(Beginning of AVAILABLE RECORDS)

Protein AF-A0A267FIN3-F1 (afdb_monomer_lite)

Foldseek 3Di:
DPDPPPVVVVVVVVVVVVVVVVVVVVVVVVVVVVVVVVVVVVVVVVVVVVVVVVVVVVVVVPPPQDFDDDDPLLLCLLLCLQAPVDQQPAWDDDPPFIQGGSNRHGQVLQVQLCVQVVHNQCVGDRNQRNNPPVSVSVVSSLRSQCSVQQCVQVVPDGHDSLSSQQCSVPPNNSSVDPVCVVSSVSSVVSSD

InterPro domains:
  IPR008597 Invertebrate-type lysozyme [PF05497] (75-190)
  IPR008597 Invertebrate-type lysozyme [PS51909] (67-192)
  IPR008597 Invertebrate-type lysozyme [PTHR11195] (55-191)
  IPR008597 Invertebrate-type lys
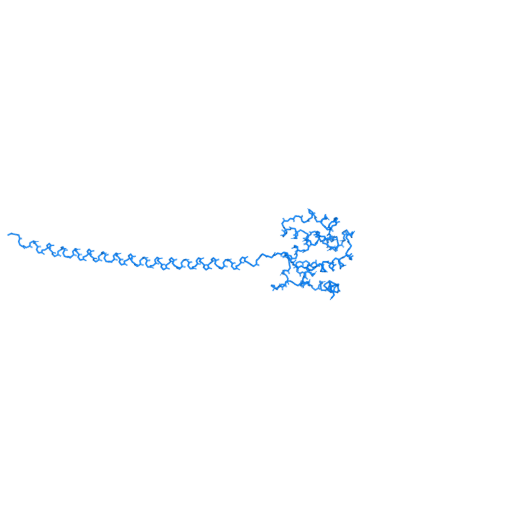ozyme [cd16890] (75-187)
  IPR023346 Lysozyme-like domain superfamily [SSF53955] (65-162)

Radius of gyration: 38.53 Å; chains: 1; bounding box: 72×75×109 Å

Structure (mmCIF, N/CA/C/O backbone):
data_AF-A0A267FIN3-F1
#
_entry.id   AF-A0A267FIN3-F1
#
loop_
_atom_site.group_PDB
_atom_site.id
_atom_site.type_symbol
_atom_site.label_atom_id
_atom_site.label_alt_id
_atom_site.label_comp_id
_atom_site.label_asym_id
_atom_site.label_entity_id
_atom_site.label_seq_id
_atom_site.pdbx_PDB_ins_code
_atom_site.Cartn_x
_atom_site.Cartn_y
_atom_site.Cartn_z
_atom_site.occupancy
_atom_site.B_iso_or_equiv
_atom_site.auth_seq_id
_atom_site.auth_comp_id
_atom_site.auth_asym_id
_atom_site.auth_atom_id
_atom_site.pdbx_PDB_model_num
ATOM 1 N N . THR A 1 1 ? -53.735 53.106 91.344 1.00 50.25 1 THR A N 1
ATOM 2 C CA . THR A 1 1 ? -52.819 53.158 90.180 1.00 50.25 1 THR A CA 1
ATOM 3 C C . THR A 1 1 ? -51.839 51.990 90.280 1.00 50.25 1 THR A C 1
ATOM 5 O O . THR A 1 1 ? -51.497 51.633 91.396 1.00 50.25 1 THR A O 1
ATOM 8 N N . CYS A 1 2 ? -51.467 51.362 89.151 1.00 44.56 2 CYS A N 1
ATOM 9 C CA . CYS A 1 2 ? -50.466 50.275 88.965 1.00 44.56 2 CYS A CA 1
ATOM 10 C C . CYS A 1 2 ? -50.854 48.775 88.872 1.00 44.56 2 CYS A C 1
ATOM 12 O O . CYS A 1 2 ? -49.951 47.995 88.602 1.00 44.56 2 CYS A O 1
ATOM 14 N N . PHE A 1 3 ? -52.117 48.326 88.958 1.00 46.69 3 PHE A N 1
ATOM 15 C CA . PHE A 1 3 ? -52.412 46.873 88.808 1.00 46.69 3 PHE A CA 1
ATOM 16 C C . PHE A 1 3 ? -52.965 46.417 87.441 1.00 46.69 3 PHE A C 1
ATOM 18 O O . PHE A 1 3 ? -52.841 45.245 87.103 1.00 46.69 3 PHE A O 1
ATOM 25 N N . ALA A 1 4 ? -53.516 47.307 86.607 1.00 50.28 4 ALA A N 1
ATOM 26 C CA . ALA A 1 4 ? -54.116 46.919 85.317 1.00 50.28 4 ALA A CA 1
ATOM 27 C C . ALA A 1 4 ? -53.134 46.916 84.122 1.00 50.28 4 ALA A C 1
ATOM 29 O O . ALA A 1 4 ? -53.454 46.389 83.059 1.00 50.28 4 ALA A O 1
ATOM 30 N N . THR A 1 5 ? -51.939 47.494 84.274 1.00 50.69 5 THR A N 1
ATOM 31 C CA . THR A 1 5 ? -50.930 47.603 83.203 1.00 50.69 5 THR A CA 1
ATOM 32 C C . THR A 1 5 ? -49.963 46.418 83.140 1.00 50.69 5 THR A C 1
ATOM 34 O O . THR A 1 5 ? -49.425 46.158 82.068 1.00 50.69 5 THR A O 1
ATOM 37 N N . ALA A 1 6 ? -49.782 45.662 84.229 1.00 52.56 6 ALA A N 1
ATOM 38 C CA . ALA A 1 6 ? -48.856 44.523 84.280 1.00 52.56 6 ALA A CA 1
ATOM 39 C C . ALA A 1 6 ? -49.342 43.323 83.439 1.00 52.56 6 ALA A C 1
ATOM 41 O O . ALA A 1 6 ? -48.618 42.837 82.575 1.00 52.56 6 ALA A O 1
ATOM 42 N N . TYR A 1 7 ? -50.616 42.934 83.572 1.00 52.25 7 TYR A N 1
ATOM 43 C CA . TYR A 1 7 ? -51.180 41.771 82.867 1.00 52.25 7 TYR A CA 1
ATOM 44 C C . TYR A 1 7 ? -51.159 41.886 81.333 1.00 52.25 7 TYR A C 1
ATOM 46 O O . TYR A 1 7 ? -51.104 40.882 80.625 1.00 52.25 7 TYR A O 1
ATOM 54 N N . LYS A 1 8 ? -51.204 43.112 80.798 1.00 54.62 8 LYS A N 1
ATOM 55 C CA . LYS A 1 8 ? -51.215 43.352 79.347 1.00 54.62 8 LYS A CA 1
ATOM 56 C C . LYS A 1 8 ? -49.816 43.240 78.726 1.00 54.62 8 LYS A C 1
ATOM 58 O O . LYS A 1 8 ? -49.707 42.897 7
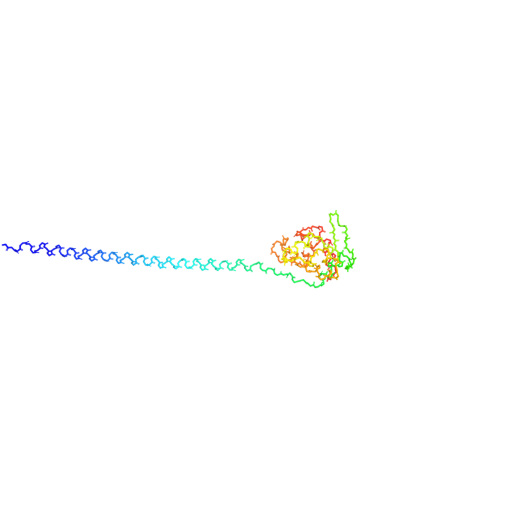7.553 1.00 54.62 8 LYS A O 1
ATOM 63 N N . LEU A 1 9 ? -48.767 43.506 79.507 1.00 56.22 9 LEU A N 1
ATOM 64 C CA . LEU A 1 9 ? -47.368 43.368 79.092 1.00 56.22 9 LEU A CA 1
ATOM 65 C C . LEU A 1 9 ? -46.915 41.901 79.116 1.00 56.22 9 LEU A C 1
ATOM 67 O O . LEU A 1 9 ? -46.263 41.464 78.168 1.00 56.22 9 LEU A O 1
ATOM 71 N N . ASP A 1 10 ? -47.347 41.121 80.109 1.00 61.84 10 ASP A N 1
ATOM 72 C CA . ASP A 1 10 ? -47.012 39.691 80.199 1.00 61.84 10 ASP A CA 1
ATOM 73 C C . ASP A 1 10 ? -47.611 38.878 79.041 1.00 61.84 10 ASP A C 1
ATOM 75 O O . ASP A 1 10 ? -46.927 38.058 78.427 1.00 61.84 10 ASP A O 1
ATOM 79 N N . ALA A 1 11 ? -48.860 39.166 78.655 1.00 62.59 11 ALA A N 1
ATOM 80 C CA . ALA A 1 11 ? -49.502 38.509 77.516 1.00 62.59 11 ALA A CA 1
ATOM 81 C C . ALA A 1 11 ? -48.779 38.797 76.185 1.00 62.59 11 ALA A C 1
ATOM 83 O O . ALA A 1 11 ? -48.608 37.899 75.360 1.00 62.59 11 ALA A O 1
ATOM 84 N N . LEU A 1 12 ? -48.308 40.032 75.980 1.00 61.97 12 LEU A N 1
ATOM 85 C CA . LEU A 1 12 ? -47.548 40.409 74.784 1.00 61.97 12 LEU A CA 1
ATOM 86 C C . LEU A 1 12 ? -46.153 39.773 74.766 1.00 61.97 12 LEU A C 1
ATOM 88 O O . LEU A 1 12 ? -45.698 39.352 73.702 1.00 61.97 12 LEU A O 1
ATOM 92 N N . HIS A 1 13 ? -45.504 39.633 75.925 1.00 63.00 13 HIS A N 1
ATOM 93 C CA . HIS A 1 13 ? -44.225 38.934 76.034 1.00 63.00 13 HIS A CA 1
ATOM 94 C C . HIS A 1 13 ? -44.376 37.435 75.723 1.00 63.00 13 HIS A C 1
ATOM 96 O O . HIS A 1 13 ? -43.588 36.887 74.953 1.00 63.00 13 HIS A O 1
ATOM 102 N N . GLN A 1 14 ? -45.434 36.781 76.215 1.00 64.69 14 GLN A N 1
ATOM 103 C CA . GLN A 1 14 ? -45.719 35.371 75.918 1.00 64.69 14 GLN A CA 1
ATOM 104 C C . GLN A 1 14 ? -45.971 35.129 74.417 1.00 64.69 14 GLN A C 1
ATOM 106 O O . GLN A 1 14 ? -45.483 34.154 73.838 1.00 64.69 14 GLN A O 1
ATOM 111 N N . ILE A 1 15 ? -46.703 36.040 73.767 1.00 67.44 15 ILE A N 1
ATOM 112 C CA . ILE A 1 15 ? -46.981 35.982 72.326 1.00 67.44 15 ILE A CA 1
ATOM 113 C C . ILE A 1 15 ? -45.693 36.208 71.526 1.00 67.44 15 ILE A C 1
ATOM 115 O O . ILE A 1 15 ? -45.419 35.462 70.588 1.00 67.44 15 ILE A O 1
ATOM 119 N N . TRP A 1 16 ? -44.866 37.182 71.917 1.00 58.22 16 TRP A N 1
ATOM 120 C CA . TRP A 1 16 ? -43.598 37.467 71.244 1.00 58.22 16 TRP A CA 1
ATOM 121 C C . TRP A 1 16 ? -42.614 36.295 71.336 1.00 58.22 16 TRP A C 1
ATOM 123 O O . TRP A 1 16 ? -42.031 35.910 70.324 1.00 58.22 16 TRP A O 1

(End of AVAILABLE RECORDS)

## EXERCISE DIRECTIONS
Go through the data above and return each line containing the string "Invertebrate".

## SOLUTION BELOW
  IPR008597 Invertebrate-type lysozyme [PF05497] (75-190)
  IPR008597 Invertebrate-type lysozyme [PS51909] (67-192)
  IPR008597 Invertebrate-type lysozyme [PTHR11195] (55-191)
  IPR008597 Invertebrate-type lys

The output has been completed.